Butt. Kicked.

sick Marlo

I’M ALIVE! ALIVE! I was doubtful that I was going to be able to say that yesterday afternoon after watching Marlo alone for four straight days, and then last night… oh god. I wouldn’t describe what I did as sobbing because that word doesn’t pack enough punch. Is there a level of crying that comes after sobbing? Howling? Waterfalling? Recreating that one scene in the bible where the bearded dude has to build the boat?

Wait. Didn’t every dude in the bible have a beard?

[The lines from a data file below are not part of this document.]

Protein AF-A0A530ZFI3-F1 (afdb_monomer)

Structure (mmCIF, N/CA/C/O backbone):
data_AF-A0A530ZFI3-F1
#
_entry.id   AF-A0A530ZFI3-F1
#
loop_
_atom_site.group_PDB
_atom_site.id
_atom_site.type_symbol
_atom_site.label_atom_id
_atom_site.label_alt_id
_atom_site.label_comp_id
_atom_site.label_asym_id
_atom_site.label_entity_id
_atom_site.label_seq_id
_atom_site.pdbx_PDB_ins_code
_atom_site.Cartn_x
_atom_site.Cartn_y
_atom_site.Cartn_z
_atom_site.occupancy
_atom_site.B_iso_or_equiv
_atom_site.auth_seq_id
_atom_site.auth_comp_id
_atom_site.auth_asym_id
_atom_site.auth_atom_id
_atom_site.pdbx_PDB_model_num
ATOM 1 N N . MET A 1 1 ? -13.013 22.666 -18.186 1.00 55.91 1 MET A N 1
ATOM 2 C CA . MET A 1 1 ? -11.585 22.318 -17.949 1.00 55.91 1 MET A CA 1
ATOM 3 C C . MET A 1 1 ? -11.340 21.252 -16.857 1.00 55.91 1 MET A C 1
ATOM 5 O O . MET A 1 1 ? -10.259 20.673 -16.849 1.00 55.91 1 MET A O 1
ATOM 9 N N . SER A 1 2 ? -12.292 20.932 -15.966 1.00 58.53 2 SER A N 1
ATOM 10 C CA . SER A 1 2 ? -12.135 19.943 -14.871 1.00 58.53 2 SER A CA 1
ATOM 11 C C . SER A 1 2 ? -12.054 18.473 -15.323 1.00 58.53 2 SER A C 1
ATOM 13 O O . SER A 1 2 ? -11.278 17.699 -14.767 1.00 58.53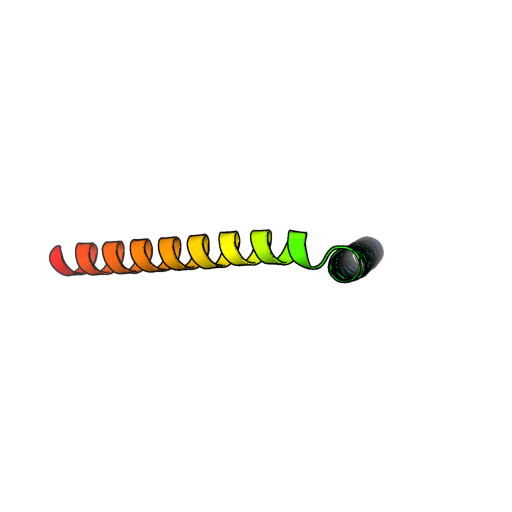 2 SER A O 1
ATOM 15 N N . VAL A 1 3 ? -12.782 18.098 -16.381 1.0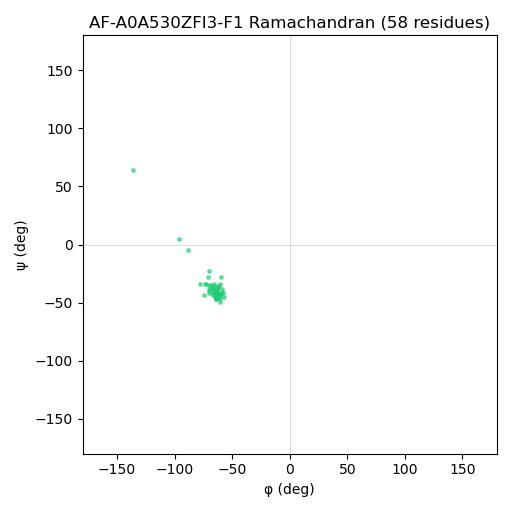0 58.03 3 VAL A N 1
ATOM 16 C CA . VAL A 1 3 ? -12.831 16.721 -16.920 1.00 58.03 3 VAL A CA 1
ATOM 17 C C . VAL A 1 3 ? -11.454 16.228 -17.395 1.00 58.03 3 VAL A C 1
ATOM 19 O O . VAL A 1 3 ? -11.098 15.067 -17.202 1.00 58.03 3 VAL A O 1
ATOM 22 N N . ASN A 1 4 ? -10.624 17.126 -17.935 1.00 64.50 4 ASN A N 1
ATOM 23 C CA . ASN A 1 4 ? -9.256 16.802 -18.353 1.00 64.50 4 ASN A CA 1
ATOM 24 C C . ASN A 1 4 ? -8.311 16.546 -17.171 1.00 64.50 4 ASN A C 1
ATOM 26 O O . ASN A 1 4 ? -7.363 15.775 -17.312 1.00 64.50 4 ASN A O 1
ATOM 30 N N . ARG A 1 5 ? -8.561 17.156 -16.004 1.00 60.28 5 ARG A N 1
ATOM 31 C CA . ARG A 1 5 ? -7.778 16.901 -14.784 1.00 60.28 5 ARG A CA 1
ATOM 32 C C . ARG A 1 5 ? -8.138 15.552 -14.168 1.00 60.28 5 ARG A C 1
ATOM 34 O O . ARG A 1 5 ? -7.229 14.801 -13.840 1.00 60.28 5 ARG A O 1
ATOM 41 N N . LEU A 1 6 ? -9.430 15.218 -14.106 1.00 63.12 6 LEU A N 1
ATOM 42 C CA . LEU A 1 6 ? -9.911 13.909 -13.644 1.00 63.12 6 LEU A CA 1
ATOM 43 C C . LEU A 1 6 ? -9.371 12.774 -14.523 1.00 63.12 6 LEU A C 1
ATOM 45 O O . LEU A 1 6 ? -8.709 11.878 -14.017 1.00 63.12 6 LEU A O 1
ATOM 49 N N . ARG A 1 7 ? -9.492 12.889 -15.854 1.00 65.94 7 ARG A N 1
ATOM 50 C CA . ARG A 1 7 ? -8.918 11.901 -16.787 1.00 65.94 7 ARG A CA 1
ATOM 51 C C . ARG A 1 7 ? -7.404 11.737 -16.645 1.00 65.94 7 ARG A C 1
ATOM 53 O O . ARG A 1 7 ? -6.897 10.627 -16.777 1.00 65.94 7 ARG A O 1
ATOM 60 N N . ARG A 1 8 ? -6.658 12.823 -16.411 1.00 71.25 8 ARG A N 1
ATOM 61 C CA . ARG A 1 8 ? -5.207 12.740 -16.156 1.00 71.25 8 ARG A CA 1
ATOM 62 C C . ARG A 1 8 ? -4.915 12.053 -14.826 1.00 71.25 8 ARG A C 1
ATOM 64 O O . ARG A 1 8 ? -4.014 11.226 -14.770 1.00 71.25 8 ARG A O 1
ATOM 71 N N . TYR A 1 9 ? -5.681 12.365 -13.788 1.00 73.00 9 TYR A N 1
ATOM 72 C CA . TYR A 1 9 ? -5.536 11.755 -12.472 1.00 73.00 9 TYR A CA 1
ATOM 73 C C . TYR A 1 9 ? -5.825 10.250 -12.501 1.00 73.00 9 TYR A C 1
ATOM 75 O O . TYR A 1 9 ? -5.052 9.470 -11.949 1.00 73.00 9 TYR A O 1
ATOM 83 N N . ASP A 1 10 ? -6.859 9.833 -13.229 1.00 79.44 10 ASP A N 1
ATOM 84 C CA . ASP A 1 10 ? -7.193 8.419 -13.412 1.00 79.44 10 ASP A CA 1
ATOM 85 C C . ASP A 1 10 ? -6.115 7.679 -14.214 1.00 79.44 10 ASP A C 1
ATOM 87 O O . ASP A 1 10 ? -5.727 6.570 -13.850 1.00 79.44 10 ASP A O 1
ATOM 91 N N . LYS A 1 11 ? -5.543 8.316 -15.247 1.00 82.12 11 LYS A N 1
ATOM 92 C CA . LYS A 1 11 ? -4.390 7.767 -15.982 1.00 82.12 11 LYS A CA 1
ATOM 93 C C . LYS A 1 11 ? -3.160 7.593 -15.094 1.00 82.12 11 LYS A C 1
ATOM 95 O O . LYS A 1 11 ? -2.500 6.562 -15.182 1.00 82.12 11 LYS A O 1
ATOM 100 N N . ILE A 1 12 ? -2.860 8.571 -14.238 1.00 83.75 12 ILE A N 1
ATOM 101 C CA . ILE A 1 12 ? -1.738 8.488 -13.292 1.00 83.75 12 ILE A CA 1
ATOM 102 C C . ILE A 1 12 ? -1.979 7.350 -12.300 1.00 83.75 12 ILE A C 1
ATOM 104 O O . ILE A 1 12 ? -1.107 6.508 -12.123 1.00 83.75 12 ILE A O 1
ATOM 108 N N . LYS A 1 13 ? -3.181 7.262 -11.718 1.00 84.81 13 LYS A N 1
ATOM 109 C CA . LYS A 1 13 ? -3.556 6.164 -10.817 1.00 84.81 13 LYS A CA 1
ATOM 110 C C . LYS A 1 13 ? -3.404 4.797 -11.474 1.00 84.81 13 LYS A C 1
ATOM 112 O O . LYS A 1 13 ? -2.849 3.896 -10.853 1.00 84.81 13 LYS A O 1
ATOM 117 N N . PHE A 1 14 ? -3.872 4.650 -12.713 1.00 80.62 14 PHE A N 1
ATOM 118 C CA . PHE A 1 14 ? -3.753 3.399 -13.455 1.00 80.62 14 PHE A CA 1
ATOM 119 C C . PHE A 1 14 ? -2.286 3.042 -13.724 1.00 80.62 14 PHE A C 1
ATOM 121 O O . PHE A 1 14 ? -1.875 1.923 -13.437 1.00 80.62 14 PHE A O 1
ATOM 128 N N . ALA A 1 15 ? -1.475 3.998 -14.186 1.00 86.12 15 ALA A N 1
ATOM 129 C CA . ALA A 1 15 ? -0.047 3.781 -14.419 1.00 86.12 15 ALA A CA 1
ATOM 130 C C . ALA A 1 15 ? 0.694 3.383 -13.132 1.00 86.12 15 ALA A C 1
ATOM 132 O O . ALA A 1 15 ? 1.474 2.434 -13.136 1.00 86.12 15 ALA A O 1
ATOM 133 N N . THR A 1 16 ? 0.405 4.053 -12.012 1.00 86.38 16 THR A N 1
ATOM 134 C CA . THR A 1 16 ? 0.971 3.703 -10.704 1.00 86.38 16 THR A CA 1
ATOM 135 C C . THR A 1 16 ? 0.522 2.317 -10.245 1.00 86.38 16 THR A C 1
ATOM 137 O O . THR A 1 16 ? 1.331 1.560 -9.717 1.00 86.38 16 THR A O 1
ATOM 140 N N . TRP A 1 17 ? -0.745 1.951 -10.455 1.00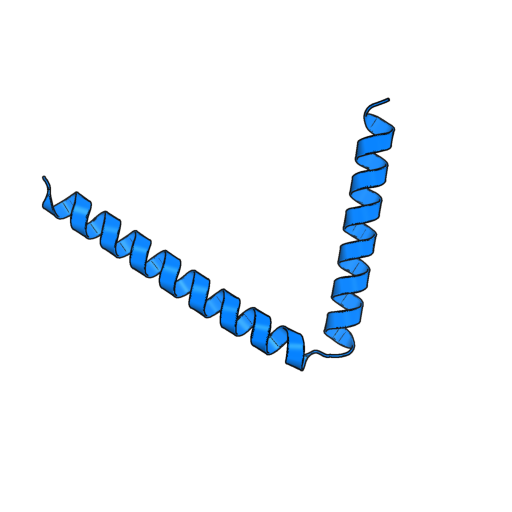 84.38 17 TRP A N 1
ATOM 141 C CA . TRP A 1 17 ? -1.247 0.622 -10.107 1.00 84.38 17 TRP A CA 1
ATOM 142 C C . TRP A 1 17 ? -0.559 -0.482 -10.919 1.00 84.38 17 TRP A C 1
ATOM 144 O O . TRP A 1 17 ? -0.096 -1.458 -10.332 1.00 84.38 17 TRP A O 1
ATOM 154 N N . VAL A 1 18 ? -0.408 -0.294 -12.236 1.00 85.38 18 VAL A N 1
ATOM 155 C CA . VAL A 1 18 ? 0.303 -1.237 -13.115 1.00 85.38 18 VAL A CA 1
ATOM 156 C C . VAL A 1 18 ? 1.776 -1.361 -12.719 1.00 85.38 18 VAL A C 1
ATOM 158 O O . VAL A 1 18 ? 2.264 -2.478 -12.573 1.00 85.38 18 VAL A O 1
ATOM 161 N N . ALA A 1 19 ? 2.472 -0.246 -12.476 1.00 82.19 19 ALA A N 1
ATOM 162 C CA . ALA A 1 19 ? 3.879 -0.258 -12.070 1.00 82.19 19 ALA A CA 1
ATOM 163 C C . ALA A 1 19 ? 4.088 -0.963 -10.718 1.00 82.19 19 ALA A C 1
ATOM 165 O O . ALA A 1 19 ? 4.996 -1.781 -10.572 1.00 82.19 19 ALA A O 1
ATOM 166 N N . ASN A 1 20 ? 3.209 -0.706 -9.745 1.00 80.75 20 ASN A N 1
ATOM 167 C CA . ASN A 1 20 ? 3.241 -1.391 -8.454 1.00 80.75 20 ASN A CA 1
ATOM 168 C C . ASN A 1 20 ? 2.947 -2.891 -8.601 1.00 80.75 20 ASN A C 1
ATOM 170 O O . ASN A 1 20 ? 3.587 -3.698 -7.936 1.00 80.75 20 ASN A O 1
ATOM 174 N N . GLY A 1 21 ? 2.017 -3.272 -9.483 1.00 78.94 21 GLY A N 1
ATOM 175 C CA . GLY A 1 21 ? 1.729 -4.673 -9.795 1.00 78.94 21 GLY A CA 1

Marlo’s illness just got worse and worse over the weekend, to the point that this is what she was doing for hours and hours and hours (and hours, just so you get the point) (also, I don’t pick her up here because that’s the exact opposite of what she wants):

Yes, I know, it’s cruel of me to have recorded that for the sole purpose of sneaking into her room when she’s fifteen and playing it at 4:30 AM while I laugh maniacally. Because that’s what time she woke up on both Saturday and Sunday. I could have left her in her crib until a more civilized time, I suppose, but wouldn’t that have been cruel? Instead, I quietly tiptoed to her room, swung open the door and yelled BOO!

It’s October. What?

At one point I tried distracting her with some sharp tools in the mud room, and she stopped crying and became engaged enough in the danger that I was able to sit on the floor to browse the Internet on my phone. I saw her slip out of the room from the corner of my eye, and I let her wander into the living room knowing that we have removed anything potentially dangerous to a baby from every surface. No, seriously. Our living room looks like a prison cell. My mom walked in and was all, why is there a poster of Rita Hayworth on the wall?

Trust me, we hung it high enough so that Marlo couldn’t reach it, rip it off the wall and and roll it into a bat to beat Coco.

Suddenly, three silent minutes had passed, and as every parent of a mobile child knows silence is NEVER a good thing unless Benadryl is involved. So I ran into the living room to find her perched on the couch waiting for me, the TV remote in one hand, the cable remote in the other. And when she saw me she waved both remotes and snickered because she knew she was being evil.

That is some sick shit.

My child has cold sores all over her mouth, red bumps covering her face, a fever, AND RINGWORM. And still she has the energy to find something she knows she’s not supposed get into.

HOW HAVE YOU PARENTS OF BOYS BEEN DOING THIS?